BEGIN MATERIAL FOR THE TASK
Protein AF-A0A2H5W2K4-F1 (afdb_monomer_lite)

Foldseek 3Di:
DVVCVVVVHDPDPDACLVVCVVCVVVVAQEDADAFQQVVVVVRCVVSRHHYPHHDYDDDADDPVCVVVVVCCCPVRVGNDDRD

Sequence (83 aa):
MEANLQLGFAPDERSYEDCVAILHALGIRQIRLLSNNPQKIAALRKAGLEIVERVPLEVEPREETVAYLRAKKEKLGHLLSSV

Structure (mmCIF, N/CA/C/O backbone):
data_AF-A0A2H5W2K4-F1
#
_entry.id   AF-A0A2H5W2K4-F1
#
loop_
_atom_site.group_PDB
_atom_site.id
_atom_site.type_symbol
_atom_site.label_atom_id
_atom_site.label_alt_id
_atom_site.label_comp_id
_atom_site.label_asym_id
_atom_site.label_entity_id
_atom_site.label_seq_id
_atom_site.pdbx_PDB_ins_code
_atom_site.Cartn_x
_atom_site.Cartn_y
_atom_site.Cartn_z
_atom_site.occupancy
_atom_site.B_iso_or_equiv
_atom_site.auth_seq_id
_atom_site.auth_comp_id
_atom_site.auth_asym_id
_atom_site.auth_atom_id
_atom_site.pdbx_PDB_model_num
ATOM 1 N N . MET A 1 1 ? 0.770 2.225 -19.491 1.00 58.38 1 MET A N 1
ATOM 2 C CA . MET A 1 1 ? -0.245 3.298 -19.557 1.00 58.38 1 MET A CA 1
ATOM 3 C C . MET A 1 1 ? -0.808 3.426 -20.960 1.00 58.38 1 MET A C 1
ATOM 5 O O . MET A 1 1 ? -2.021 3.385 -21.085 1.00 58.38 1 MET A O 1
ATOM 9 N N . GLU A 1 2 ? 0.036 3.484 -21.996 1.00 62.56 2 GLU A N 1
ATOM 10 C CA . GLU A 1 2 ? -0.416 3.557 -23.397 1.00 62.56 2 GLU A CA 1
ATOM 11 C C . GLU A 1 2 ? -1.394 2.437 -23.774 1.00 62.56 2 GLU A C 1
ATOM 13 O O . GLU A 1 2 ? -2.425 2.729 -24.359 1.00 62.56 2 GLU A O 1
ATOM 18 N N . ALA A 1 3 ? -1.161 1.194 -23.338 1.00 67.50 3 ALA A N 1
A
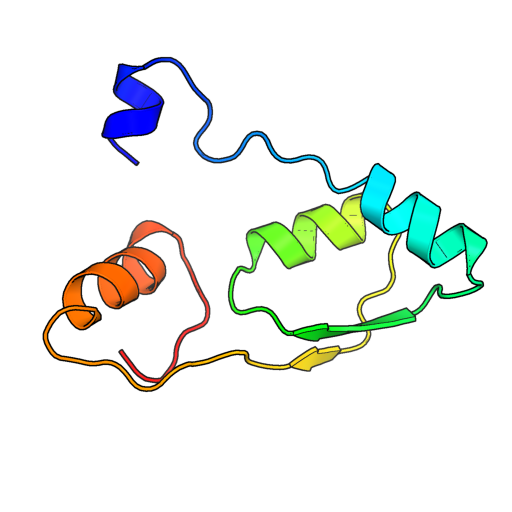TOM 19 C CA . ALA A 1 3 ? -2.081 0.085 -23.611 1.00 67.50 3 ALA A CA 1
ATOM 20 C C . ALA A 1 3 ? -3.506 0.291 -23.048 1.00 67.50 3 ALA A C 1
ATOM 22 O O . ALA A 1 3 ? -4.470 0.044 -23.760 1.00 67.50 3 ALA A O 1
ATOM 23 N N . ASN A 1 4 ? -3.662 0.783 -21.810 1.00 66.62 4 ASN A N 1
ATOM 24 C CA . ASN A 1 4 ? -4.993 0.989 -21.212 1.00 66.62 4 ASN A CA 1
ATOM 25 C C . ASN A 1 4 ? -5.761 2.105 -21.930 1.00 66.62 4 ASN A C 1
ATOM 27 O O . ASN A 1 4 ? -6.940 1.945 -22.222 1.00 66.62 4 ASN A O 1
ATOM 31 N N . LEU A 1 5 ? -5.072 3.201 -22.264 1.00 66.38 5 LEU A N 1
ATOM 32 C CA . LEU A 1 5 ? -5.671 4.338 -22.963 1.00 66.38 5 LEU A CA 1
ATOM 33 C C . LEU A 1 5 ? -6.069 3.980 -24.401 1.00 66.38 5 LEU A C 1
ATOM 35 O O . LEU A 1 5 ? -7.137 4.377 -24.852 1.00 66.38 5 LEU A O 1
ATOM 39 N N . GLN A 1 6 ? -5.247 3.188 -25.099 1.00 73.94 6 GLN A N 1
ATOM 40 C CA . GLN A 1 6 ? -5.556 2.669 -26.440 1.00 73.94 6 GLN A CA 1
ATOM 41 C C . GLN A 1 6 ? -6.795 1.763 -26.445 1.00 73.94 6 GLN A C 1
ATOM 43 O O . GLN A 1 6 ? -7.499 1.681 -27.445 1.00 73.94 6 GLN A O 1
ATOM 48 N N . LEU A 1 7 ? -7.076 1.110 -25.318 1.00 77.38 7 LEU A N 1
ATOM 49 C CA . LEU A 1 7 ? -8.243 0.255 -25.124 1.00 77.38 7 LEU A CA 1
ATOM 50 C C . LEU A 1 7 ? -9.455 1.002 -24.530 1.00 77.38 7 LEU A C 1
ATOM 52 O O . LEU A 1 7 ? -10.482 0.380 -24.283 1.00 77.38 7 LEU A O 1
ATOM 56 N N . GLY A 1 8 ? -9.354 2.319 -24.307 1.00 76.38 8 GLY A N 1
ATOM 57 C CA . GLY A 1 8 ? -10.440 3.146 -23.769 1.00 76.38 8 GLY A CA 1
ATOM 58 C C . GLY A 1 8 ? -10.663 3.032 -22.256 1.00 76.38 8 GLY A C 1
ATOM 59 O O . GLY A 1 8 ? -11.651 3.564 -21.759 1.00 76.38 8 GLY A O 1
ATOM 60 N N . PHE A 1 9 ? -9.761 2.377 -21.519 1.00 74.25 9 PHE A N 1
ATOM 61 C CA . PHE A 1 9 ? -9.855 2.233 -20.064 1.00 74.25 9 PHE A CA 1
ATOM 62 C C . PHE A 1 9 ? -9.154 3.374 -19.331 1.00 74.25 9 PHE A C 1
ATOM 64 O O . PHE A 1 9 ? -8.131 3.905 -19.788 1.00 74.25 9 PHE A O 1
ATOM 71 N N . ALA A 1 10 ? -9.651 3.704 -18.136 1.00 69.69 10 ALA A N 1
ATOM 72 C CA . ALA A 1 10 ? -8.924 4.611 -17.262 1.00 69.69 10 ALA A CA 1
ATOM 73 C C . ALA A 1 10 ? -7.563 4.001 -16.847 1.00 69.69 10 ALA A C 1
ATOM 75 O O . ALA A 1 10 ? -7.384 2.778 -16.821 1.00 69.69 10 ALA A O 1
ATOM 76 N N . PRO A 1 11 ? -6.572 4.833 -16.478 1.00 66.81 11 PRO A N 1
ATOM 77 C CA . PRO A 1 11 ? -5.288 4.338 -15.990 1.00 66.81 11 PRO A CA 1
ATOM 78 C C . PRO A 1 11 ? -5.400 3.443 -14.746 1.00 66.81 11 PRO A C 1
ATOM 80 O O . PRO A 1 11 ? -4.555 2.568 -14.556 1.00 66.81 11 PRO A O 1
ATOM 83 N N . ASP A 1 12 ? -6.432 3.663 -13.924 1.00 71.81 12 ASP A N 1
ATOM 84 C CA . ASP A 1 12 ? -6.794 2.849 -12.764 1.00 71.81 12 ASP A CA 1
ATOM 85 C C . ASP A 1 12 ? -8.307 2.964 -12.490 1.00 71.81 12 ASP A C 1
ATOM 87 O O . ASP A 1 12 ? -8.789 4.045 -12.159 1.00 71.81 12 ASP A O 1
ATOM 91 N N . GLU A 1 13 ? -9.055 1.866 -12.633 1.00 74.00 13 GLU A N 1
ATOM 92 C CA . GLU A 1 13 ? -10.512 1.803 -12.386 1.00 74.00 13 GLU A CA 1
ATOM 93 C C . GLU A 1 13 ? -10.870 1.166 -11.034 1.00 74.00 13 GLU A C 1
ATOM 95 O O . GLU A 1 13 ? -12.034 0.894 -10.746 1.00 74.00 13 GLU A O 1
ATOM 100 N N . ARG A 1 14 ? -9.878 0.880 -10.185 1.00 82.69 14 ARG A N 1
ATOM 101 C CA . ARG A 1 14 ? -10.126 0.149 -8.938 1.00 82.69 14 ARG A CA 1
ATOM 102 C C . ARG A 1 14 ? -10.856 1.015 -7.911 1.00 82.69 14 ARG A C 1
ATOM 104 O O . ARG A 1 14 ? -10.380 2.089 -7.544 1.00 82.69 14 ARG A O 1
ATOM 111 N N . SER A 1 15 ? -11.941 0.473 -7.357 1.00 83.38 15 SER A N 1
ATOM 112 C CA . SER A 1 15 ? -12.539 0.931 -6.098 1.00 83.38 15 SER A CA 1
ATOM 113 C C . SER A 1 15 ? -11.993 0.117 -4.922 1.00 83.38 15 SER A C 1
ATOM 115 O O . SER A 1 15 ? -11.701 -1.069 -5.059 1.00 83.38 15 SER A O 1
ATOM 117 N N . TYR A 1 16 ? -11.848 0.758 -3.760 1.00 89.62 16 TYR A N 1
ATOM 118 C CA . TYR A 1 16 ? -11.421 0.111 -2.513 1.00 89.62 16 TYR A CA 1
ATOM 119 C C . TYR A 1 16 ? -12.527 0.083 -1.449 1.00 89.62 16 TYR A C 1
ATOM 121 O O . TYR A 1 16 ? -12.260 -0.296 -0.310 1.00 89.62 16 TYR A O 1
ATOM 129 N N . GLU A 1 17 ? -13.751 0.478 -1.801 1.00 90.75 17 GLU A N 1
ATOM 130 C CA . GLU A 1 17 ? -14.886 0.548 -0.873 1.00 90.75 17 GLU A CA 1
ATOM 131 C C . GLU A 1 17 ? -15.177 -0.812 -0.227 1.00 90.75 17 GLU A C 1
ATOM 133 O O . GLU A 1 17 ? -15.262 -0.899 0.997 1.00 90.75 17 GLU A O 1
ATOM 138 N N . ASP A 1 18 ? -15.182 -1.889 -1.017 1.00 92.31 18 ASP A N 1
ATOM 139 C CA . ASP A 1 18 ? -15.386 -3.252 -0.511 1.00 92.31 18 ASP A CA 1
ATOM 140 C C . ASP A 1 18 ? -14.286 -3.676 0.471 1.00 92.31 18 ASP A C 1
ATOM 142 O O . ASP A 1 18 ? -14.556 -4.284 1.509 1.00 92.31 18 ASP A O 1
ATOM 146 N N . CYS A 1 19 ? -13.027 -3.317 0.187 1.00 92.00 19 CYS A N 1
ATOM 147 C CA . CYS A 1 19 ? -11.914 -3.601 1.092 1.00 92.00 19 CYS A CA 1
ATOM 148 C C . CYS A 1 19 ? -12.107 -2.903 2.441 1.00 92.00 19 CYS A C 1
ATOM 150 O O . CYS A 1 19 ? -11.876 -3.510 3.488 1.00 92.00 19 CYS A O 1
ATOM 152 N N . VAL A 1 20 ? -12.530 -1.635 2.424 1.00 94.44 20 VAL A N 1
ATOM 153 C CA . VAL A 1 20 ? -12.794 -0.880 3.653 1.00 94.44 20 VAL A CA 1
ATOM 154 C C . VAL A 1 20 ? -13.994 -1.459 4.397 1.00 94.44 20 VAL A C 1
ATOM 156 O O . VAL A 1 20 ? -13.909 -1.625 5.610 1.00 94.44 20 VAL A O 1
ATOM 159 N N . ALA A 1 21 ? -15.062 -1.850 3.700 1.00 95.19 21 ALA A N 1
ATOM 160 C CA . ALA A 1 21 ? -16.234 -2.476 4.310 1.00 95.19 21 ALA A CA 1
ATOM 161 C C . ALA A 1 21 ? -15.878 -3.776 5.052 1.00 95.19 21 ALA A C 1
ATOM 163 O O . ALA A 1 21 ? -16.289 -3.962 6.199 1.00 95.19 21 ALA A O 1
ATOM 164 N N . ILE A 1 22 ? -15.054 -4.639 4.445 1.00 96.56 22 ILE A N 1
ATOM 165 C CA . ILE A 1 22 ? -14.576 -5.880 5.076 1.00 96.56 22 ILE A CA 1
ATOM 166 C C . ILE A 1 22 ? -13.752 -5.571 6.327 1.00 96.56 22 ILE A C 1
ATOM 168 O O . ILE A 1 22 ? -14.027 -6.109 7.399 1.00 96.56 22 ILE A O 1
ATOM 172 N N . LEU A 1 23 ? -12.760 -4.680 6.221 1.00 96.25 23 LEU A N 1
ATOM 173 C CA . LEU A 1 23 ? -11.949 -4.276 7.373 1.00 96.25 23 LEU A CA 1
ATOM 174 C C . LEU A 1 23 ? -12.824 -3.681 8.477 1.00 96.25 23 LEU A C 1
ATOM 176 O O . LEU A 1 23 ? -12.626 -3.967 9.658 1.00 96.25 23 LEU A O 1
ATOM 180 N N . HIS A 1 24 ? -13.842 -2.915 8.088 1.00 96.00 24 HIS A N 1
ATOM 181 C CA . HIS A 1 24 ? -14.751 -2.308 9.030 1.00 96.00 24 HIS A CA 1
ATOM 182 C C . HIS A 1 24 ? -15.620 -3.325 9.767 1.00 96.00 24 HIS A C 1
ATOM 184 O O . HIS A 1 24 ? -15.824 -3.163 10.974 1.00 96.00 24 HIS A O 1
ATOM 190 N N . ALA A 1 25 ? -16.097 -4.355 9.067 1.00 97.44 25 ALA A N 1
ATOM 191 C CA . ALA A 1 25 ? -16.837 -5.470 9.649 1.00 97.44 25 ALA A CA 1
ATOM 192 C C . ALA A 1 25 ? -15.980 -6.273 10.644 1.00 97.44 25 ALA A C 1
ATOM 194 O O . ALA A 1 25 ? -16.500 -6.767 11.640 1.00 97.44 25 ALA A O 1
ATOM 195 N N . LEU A 1 26 ? -14.661 -6.326 10.432 1.00 97.44 26 LEU A N 1
ATOM 196 C CA . LEU A 1 26 ? -13.694 -6.912 11.370 1.00 97.44 26 LEU A CA 1
ATOM 197 C C . LEU A 1 26 ? -13.328 -5.981 12.544 1.00 97.44 26 LEU A C 1
ATOM 199 O O . LEU A 1 26 ? -12.463 -6.318 13.347 1.00 97.44 26 LEU A O 1
ATOM 203 N N . GLY A 1 27 ? -13.947 -4.799 12.648 1.00 97.06 27 GLY A N 1
ATOM 204 C CA . GLY A 1 27 ? -13.656 -3.812 13.695 1.00 97.06 27 GLY A CA 1
ATOM 205 C C . GLY A 1 27 ? -12.360 -3.023 13.483 1.00 97.06 27 GLY A C 1
ATOM 206 O O . GLY A 1 27 ? -11.970 -2.236 14.342 1.00 97.06 27 GLY A O 1
ATOM 207 N N . ILE A 1 28 ? -11.698 -3.182 12.335 1.00 97.12 28 ILE A N 1
ATOM 208 C CA . ILE A 1 28 ? -10.461 -2.475 12.006 1.00 97.12 28 ILE A CA 1
ATOM 209 C C . ILE A 1 28 ? -10.827 -1.115 11.410 1.00 97.12 28 ILE A C 1
ATOM 211 O O . ILE A 1 28 ? -11.644 -1.018 10.496 1.00 97.12 28 ILE A O 1
ATOM 215 N N . ARG A 1 29 ? -10.238 -0.047 11.948 1.00 93.69 29 ARG A N 1
ATOM 216 C CA . ARG A 1 29 ? -10.409 1.336 11.457 1.00 93.69 29 ARG A CA 1
ATOM 217 C C . ARG A 1 29 ? -9.083 1.996 11.087 1.00 93.69 29 ARG A C 1
ATOM 219 O O . ARG A 1 29 ? -9.060 2.855 10.213 1.00 93.69 29 ARG A O 1
ATOM 226 N N . GLN A 1 30 ? -7.997 1.544 11.712 1.00 96.44 30 GLN A N 1
ATOM 227 C CA . GLN A 1 30 ? -6.641 2.053 11.538 1.00 96.44 30 GLN A CA 1
ATOM 228 C C . GLN A 1 30 ? -5.706 0.946 11.070 1.00 96.44 30 GLN A C 1
ATOM 230 O O . GLN A 1 30 ? -5.716 -0.150 11.632 1.00 96.44 30 GLN A O 1
ATOM 235 N N . ILE A 1 31 ? -4.880 1.236 10.062 1.00 96.25 31 ILE A N 1
ATOM 236 C CA . ILE A 1 31 ? -3.881 0.289 9.559 1.00 96.25 31 ILE A CA 1
ATOM 237 C C . ILE A 1 31 ? -2.518 0.936 9.306 1.00 96.25 31 ILE A C 1
ATOM 239 O O . ILE A 1 31 ? -2.405 2.101 8.917 1.00 96.25 31 ILE A O 1
ATOM 243 N N . ARG A 1 32 ? -1.475 0.114 9.439 1.00 97.44 32 ARG A N 1
ATOM 244 C CA . ARG A 1 32 ? -0.161 0.355 8.838 1.00 97.44 32 ARG A CA 1
ATOM 245 C C . ARG A 1 32 ? -0.172 -0.287 7.452 1.00 97.44 32 ARG A C 1
ATOM 247 O O . ARG A 1 32 ? -0.237 -1.509 7.334 1.00 97.44 32 ARG A O 1
ATOM 254 N N . LEU A 1 33 ? -0.192 0.521 6.397 1.00 96.75 33 LEU A N 1
ATOM 255 C CA . LEU A 1 33 ? -0.393 0.034 5.034 1.00 96.75 33 LEU A CA 1
ATOM 256 C C . LEU A 1 33 ? 0.937 -0.309 4.359 1.00 96.75 33 LEU A C 1
ATOM 258 O O . LEU A 1 33 ? 1.759 0.575 4.122 1.00 96.75 33 LEU A O 1
ATOM 262 N N . LEU A 1 34 ? 1.085 -1.567 3.942 1.00 96.69 34 LEU A N 1
ATOM 263 C CA . LEU A 1 34 ? 2.155 -2.021 3.052 1.00 96.69 34 LEU A CA 1
ATOM 264 C C . LEU A 1 34 ? 1.856 -1.584 1.607 1.00 96.69 34 LEU A C 1
ATOM 266 O O . LEU A 1 34 ? 1.007 -2.176 0.935 1.00 96.69 34 LEU A O 1
ATOM 270 N N . SER A 1 35 ? 2.498 -0.516 1.124 1.00 94.38 35 SER A N 1
ATOM 271 C CA . SER A 1 35 ? 2.299 -0.022 -0.249 1.00 94.38 35 SER A CA 1
ATOM 272 C C . SER A 1 35 ? 3.405 0.929 -0.715 1.00 94.38 35 SER A C 1
ATOM 274 O O . SER A 1 35 ? 3.849 1.814 0.021 1.00 94.38 35 SER A O 1
ATOM 276 N N . ASN A 1 36 ? 3.744 0.824 -2.004 1.00 93.06 36 ASN A N 1
ATOM 277 C CA . ASN A 1 36 ? 4.558 1.813 -2.726 1.00 93.06 36 ASN A CA 1
ATOM 278 C C . ASN A 1 36 ? 3.730 2.660 -3.700 1.00 93.06 36 ASN A C 1
ATOM 280 O O . ASN A 1 36 ? 4.269 3.562 -4.330 1.00 93.06 36 ASN A O 1
ATOM 284 N N . ASN A 1 37 ? 2.438 2.365 -3.866 1.00 92.62 37 ASN A N 1
ATOM 285 C CA . ASN A 1 37 ? 1.561 3.135 -4.740 1.00 92.62 37 ASN A CA 1
ATOM 286 C C . ASN A 1 37 ? 0.856 4.237 -3.924 1.00 92.62 37 ASN A C 1
ATOM 288 O O . ASN A 1 37 ? -0.019 3.897 -3.116 1.00 92.62 37 ASN A O 1
ATOM 292 N N . PRO A 1 38 ? 1.177 5.529 -4.126 1.00 90.69 38 PRO A N 1
ATOM 293 C CA . PRO A 1 38 ? 0.508 6.624 -3.424 1.00 90.69 38 PRO A CA 1
ATOM 294 C C . PRO A 1 38 ? -0.972 6.772 -3.807 1.00 90.69 38 PRO A C 1
ATOM 296 O O . PRO A 1 38 ? -1.777 7.157 -2.962 1.00 90.69 38 PRO A O 1
ATOM 299 N N . GLN A 1 39 ? -1.371 6.393 -5.026 1.00 90.69 39 GLN A N 1
ATOM 300 C CA . GLN A 1 39 ? -2.775 6.440 -5.452 1.00 90.69 39 GLN A CA 1
ATOM 301 C C . GLN A 1 39 ? -3.638 5.474 -4.629 1.00 90.69 39 GLN A C 1
ATOM 303 O O . GLN A 1 39 ? -4.736 5.828 -4.210 1.00 90.69 39 GLN A O 1
ATOM 308 N N . LYS A 1 40 ? -3.104 4.290 -4.290 1.00 89.88 40 LYS A N 1
ATOM 309 C CA . LYS A 1 40 ? -3.772 3.329 -3.393 1.00 89.88 40 LYS A CA 1
ATOM 310 C C . LYS A 1 40 ? -3.985 3.907 -1.990 1.00 89.88 40 LYS A C 1
ATOM 312 O O . LYS A 1 40 ? -5.036 3.690 -1.396 1.00 89.88 40 LYS A O 1
ATOM 317 N N . ILE A 1 41 ? -3.008 4.655 -1.470 1.00 92.62 41 ILE A N 1
ATOM 318 C CA . ILE A 1 41 ? -3.112 5.325 -
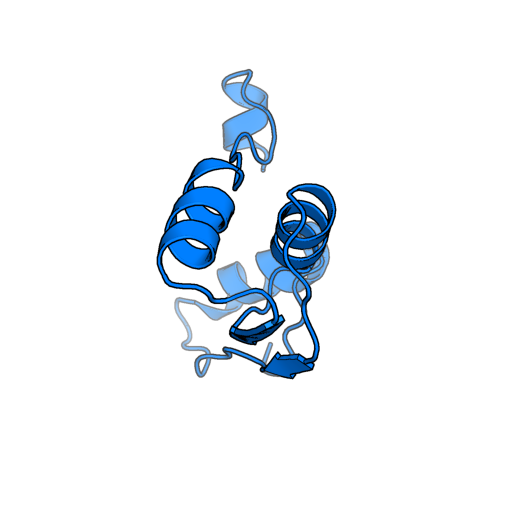0.161 1.00 92.62 41 ILE A CA 1
ATOM 319 C C . ILE A 1 41 ? -4.246 6.356 -0.197 1.00 92.62 41 ILE A C 1
ATOM 321 O O . ILE A 1 41 ? -5.099 6.366 0.689 1.00 92.62 41 ILE A O 1
ATOM 325 N N . ALA A 1 42 ? -4.271 7.202 -1.231 1.00 91.69 42 ALA A N 1
ATOM 326 C CA . ALA A 1 42 ? -5.298 8.226 -1.396 1.00 91.69 42 ALA A CA 1
ATOM 327 C C . ALA A 1 42 ? -6.701 7.615 -1.539 1.00 91.69 42 ALA A C 1
ATOM 329 O O . ALA A 1 42 ? -7.639 8.075 -0.889 1.00 91.69 42 ALA A O 1
ATOM 330 N N . ALA A 1 43 ? -6.836 6.551 -2.332 1.00 91.19 43 ALA A N 1
ATOM 331 C CA . ALA A 1 43 ? -8.113 5.885 -2.555 1.00 91.19 43 ALA A CA 1
ATOM 332 C C . ALA A 1 43 ? -8.661 5.214 -1.282 1.00 91.19 43 ALA A C 1
ATOM 334 O O . ALA A 1 43 ? -9.834 5.388 -0.965 1.00 91.19 43 ALA A O 1
ATOM 335 N N . LEU A 1 44 ? -7.815 4.528 -0.504 1.00 93.00 44 LEU A N 1
ATOM 336 C CA . LEU A 1 44 ? -8.216 3.926 0.776 1.00 93.00 44 LEU A CA 1
ATOM 337 C C . LEU A 1 44 ? -8.617 4.976 1.823 1.00 93.00 44 LEU A C 1
ATOM 339 O O . LEU A 1 44 ? -9.604 4.783 2.529 1.00 93.00 44 LEU A O 1
ATOM 343 N N . ARG A 1 45 ? -7.903 6.111 1.888 1.00 92.75 45 ARG A N 1
ATOM 344 C CA . ARG A 1 45 ? -8.295 7.241 2.749 1.00 92.75 45 ARG A CA 1
ATOM 345 C C . ARG A 1 45 ? -9.645 7.818 2.343 1.00 92.75 45 ARG A C 1
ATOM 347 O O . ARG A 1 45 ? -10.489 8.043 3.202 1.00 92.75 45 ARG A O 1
END MATERIAL FOR THE TASK
Take exactly the lines from the one containing "ATOM 142 O O" through the one containing "ATOM 153 C CA" in the data above, and output them with nothing added.

● RESULT OF THE EXERCISE
ATOM 142 O O . ASP A 1 18 ? -14.556 -4.284 1.509 1.00 92.31 18 ASP A O 1
ATOM 146 N N . CYS A 1 19 ? -13.027 -3.317 0.187 1.00 92.00 19 CYS A N 1
ATOM 147 C CA . CYS A 1 19 ? -11.914 -3.601 1.092 1.00 92.00 19 CYS A CA 1
ATOM 148 C C . CYS A 1 19 ? -12.107 -2.903 2.441 1.00 92.00 19 CYS A C 1
ATOM 150 O O . CYS A 1 19 ? -11.876 -3.510 3.488 1.00 92.00 19 CYS A O 1
ATOM 152 N N . VAL A 1 20 ? -12.530 -1.635 2.424 1.00 94.44 20 VAL A N 1
ATOM 153 C CA . VAL A 1 20 ? -12.794 -0.880 3.653 1.00 94.44 20 VAL A CA 1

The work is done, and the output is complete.